OJD (Office de justification de la diffusion /fr/, "Circulation Audit Office"), formerly Diffusion Contrôle, is a French nonprofit organisation (in French: Association loi de 1901) that certifies the circulation of newspapers and periodicals in France, to provide advertisers with audience measurement figures.

== History ==

Bien avant la deuxième guerre mondiale, en 1922, les industriels annonceurs avaient pensé qu'un système métrique était indispensable pour mesurer la véracité des chiffres de tirage annoncés par la Presse, et ont encouragé l'initiative que prenait avec courage Martial Buisson. L'OJT (Office de justification des tirages) est devenu en 1948 l'OJD [Office de justification de la diffusion], car seule la diffusion est la base de toute négociation honnête. Secrétaire général, Martial Buisson, aidé dans cette lourde tâche par Jean Bonherbe, accède à la Présidence jusqu'en 1971.
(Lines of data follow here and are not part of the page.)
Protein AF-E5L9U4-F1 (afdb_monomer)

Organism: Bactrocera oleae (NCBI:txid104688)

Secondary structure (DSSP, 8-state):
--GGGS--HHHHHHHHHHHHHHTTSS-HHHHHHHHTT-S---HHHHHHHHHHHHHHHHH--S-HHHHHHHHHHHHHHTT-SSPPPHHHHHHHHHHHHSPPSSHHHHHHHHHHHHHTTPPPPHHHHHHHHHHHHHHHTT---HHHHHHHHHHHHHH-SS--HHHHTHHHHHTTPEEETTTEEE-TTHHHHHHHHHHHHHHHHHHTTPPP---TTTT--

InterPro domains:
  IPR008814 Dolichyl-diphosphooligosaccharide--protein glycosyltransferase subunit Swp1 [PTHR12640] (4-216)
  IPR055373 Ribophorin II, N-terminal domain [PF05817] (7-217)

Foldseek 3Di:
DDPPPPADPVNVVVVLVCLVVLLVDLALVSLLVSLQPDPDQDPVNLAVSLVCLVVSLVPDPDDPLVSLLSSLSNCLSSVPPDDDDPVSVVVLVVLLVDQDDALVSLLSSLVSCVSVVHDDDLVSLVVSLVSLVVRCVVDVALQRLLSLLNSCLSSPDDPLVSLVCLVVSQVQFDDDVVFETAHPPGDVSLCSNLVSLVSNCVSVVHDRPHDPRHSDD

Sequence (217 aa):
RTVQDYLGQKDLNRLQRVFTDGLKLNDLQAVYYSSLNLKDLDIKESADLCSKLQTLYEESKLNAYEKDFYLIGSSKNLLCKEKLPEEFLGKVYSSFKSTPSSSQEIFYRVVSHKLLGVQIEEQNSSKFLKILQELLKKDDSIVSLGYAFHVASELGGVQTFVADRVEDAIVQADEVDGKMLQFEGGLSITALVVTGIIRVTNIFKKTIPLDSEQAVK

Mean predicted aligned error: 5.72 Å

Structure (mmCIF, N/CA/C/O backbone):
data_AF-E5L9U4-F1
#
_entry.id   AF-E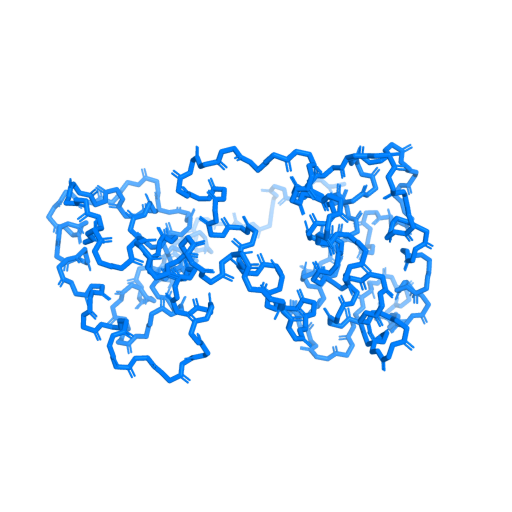5L9U4-F1
#
loop_
_atom_site.group_PDB
_atom_site.id
_atom_site.type_symbol
_atom_site.label_atom_id
_atom_site.label_alt_id
_atom_site.label_comp_id
_atom_site.label_asym_id
_atom_site.label_entity_id
_atom_site.label_seq_id
_atom_site.pdbx_PDB_ins_code
_atom_site.Cartn_x
_atom_site.Cartn_y
_atom_site.Cartn_z
_atom_site.occupancy
_atom_site.B_iso_or_equiv
_atom_site.auth_seq_id
_atom_site.auth_comp_id
_atom_site.auth_asym_id
_atom_site.auth_atom_id
_atom_site.pdbx_PDB_model_num
ATOM 1 N N . ARG A 1 1 ? 20.698 -22.436 1.846 1.00 34.56 1 ARG A N 1
ATOM 2 C CA . ARG A 1 1 ? 20.316 -22.132 3.246 1.00 34.56 1 ARG A CA 1
ATOM 3 C C . ARG A 1 1 ? 18.988 -21.399 3.189 1.00 34.56 1 ARG A C 1
ATOM 5 O O . ARG A 1 1 ? 18.928 -20.376 2.528 1.00 34.56 1 ARG A O 1
ATOM 12 N N . THR A 1 2 ? 17.929 -21.957 3.759 1.00 36.75 2 THR A N 1
ATOM 13 C CA . THR A 1 2 ? 16.609 -21.315 3.850 1.00 36.75 2 THR A CA 1
ATOM 14 C C . THR A 1 2 ? 16.570 -20.373 5.056 1.00 36.75 2 THR A C 1
ATOM 16 O O . THR A 1 2 ? 17.230 -20.623 6.057 1.00 36.75 2 THR A O 1
ATOM 19 N N . VAL A 1 3 ? 15.796 -19.291 4.956 1.00 48.91 3 VAL A N 1
ATOM 20 C CA . VAL A 1 3 ? 15.726 -18.129 5.875 1.00 48.91 3 VAL A CA 1
ATOM 21 C C . VAL A 1 3 ? 15.244 -18.472 7.307 1.00 48.91 3 VAL A C 1
ATOM 23 O O . VAL A 1 3 ? 15.084 -17.592 8.143 1.00 48.91 3 VAL A O 1
ATOM 26 N N . GLN A 1 4 ? 15.015 -19.746 7.636 1.00 49.91 4 GLN A N 1
ATOM 27 C CA . GLN A 1 4 ? 14.364 -20.140 8.891 1.00 49.91 4 GLN A CA 1
ATOM 28 C C . GLN A 1 4 ? 15.263 -20.110 10.143 1.00 49.91 4 GLN A C 1
ATOM 30 O O . GLN A 1 4 ? 14.723 -20.101 11.243 1.00 49.91 4 GLN A O 1
ATOM 35 N N . ASP A 1 5 ? 16.591 -19.998 10.011 1.00 54.44 5 ASP A N 1
ATOM 36 C CA . ASP A 1 5 ? 17.520 -20.220 11.140 1.00 54.44 5 ASP A CA 1
ATOM 37 C C . ASP A 1 5 ? 18.205 -18.956 11.713 1.00 54.44 5 ASP A C 1
ATOM 39 O O . ASP A 1 5 ? 19.144 -19.072 12.499 1.00 54.44 5 ASP A O 1
ATOM 43 N N . TYR A 1 6 ? 17.769 -17.740 11.353 1.00 66.38 6 TYR A N 1
ATOM 44 C CA . TYR A 1 6 ? 18.415 -16.490 11.817 1.00 66.38 6 TYR A CA 1
ATOM 45 C C . TYR A 1 6 ? 17.666 -15.728 12.921 1.00 66.38 6 TYR A C 1
ATOM 47 O O . TYR A 1 6 ? 18.266 -14.876 13.574 1.00 66.38 6 TYR A O 1
ATOM 55 N N . LEU A 1 7 ? 16.380 -16.011 13.156 1.00 79.75 7 LEU A N 1
ATOM 56 C CA . LEU A 1 7 ? 15.581 -15.314 14.170 1.00 79.75 7 LEU A CA 1
ATOM 57 C C . LEU A 1 7 ? 15.371 -16.205 15.395 1.00 79.75 7 LEU A C 1
ATOM 59 O O . LEU A 1 7 ? 14.586 -17.150 15.364 1.00 79.75 7 LEU A O 1
ATOM 63 N N . GLY A 1 8 ? 16.051 -15.882 16.496 1.00 87.00 8 GLY A N 1
ATOM 64 C CA . GLY A 1 8 ? 15.806 -16.536 17.779 1.00 87.00 8 GLY A CA 1
ATOM 65 C C . GLY A 1 8 ? 14.540 -16.011 18.462 1.00 87.00 8 GLY A C 1
ATOM 66 O O . GLY A 1 8 ? 14.006 -14.958 18.110 1.00 87.00 8 GLY A O 1
ATOM 67 N N . GLN A 1 9 ? 14.093 -16.679 19.531 1.00 87.88 9 GLN A N 1
ATOM 68 C CA . GLN A 1 9 ? 12.916 -16.245 20.303 1.00 87.88 9 GLN A CA 1
ATOM 69 C C . GLN A 1 9 ? 13.026 -14.793 20.799 1.00 87.88 9 GLN A C 1
ATOM 71 O O . GLN A 1 9 ? 12.035 -14.069 20.866 1.00 87.88 9 GLN A O 1
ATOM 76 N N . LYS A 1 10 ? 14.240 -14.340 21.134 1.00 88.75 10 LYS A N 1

Well before the Second World War, in 1922, the industrialists said they had thought of a system of measurement that would be indispensable to verify the work and output of the Press, and pushed the initiative hard at Martial Buisson, In 1948 the Office de justification des tirages ("Press Compliance Office") became the OJT, (Office de justification de la diffusion, "Circulation Audit Office"), concerned only with circulation and honest dealing. The secretary-general, Martial Buisson, with Jean Bonherbe at his side, acted as President until 1971.
— Michel Cazé, honorary president of UDA and founder member of the OJD, 1977

In 1963, Buisson founded, at Stockholm, the Fédération Internationale, a federation of the OJD and IFABC, and became its honorary president.

In 2005, Diffusion Contrôle was renamed OJD, its trading name since 1946.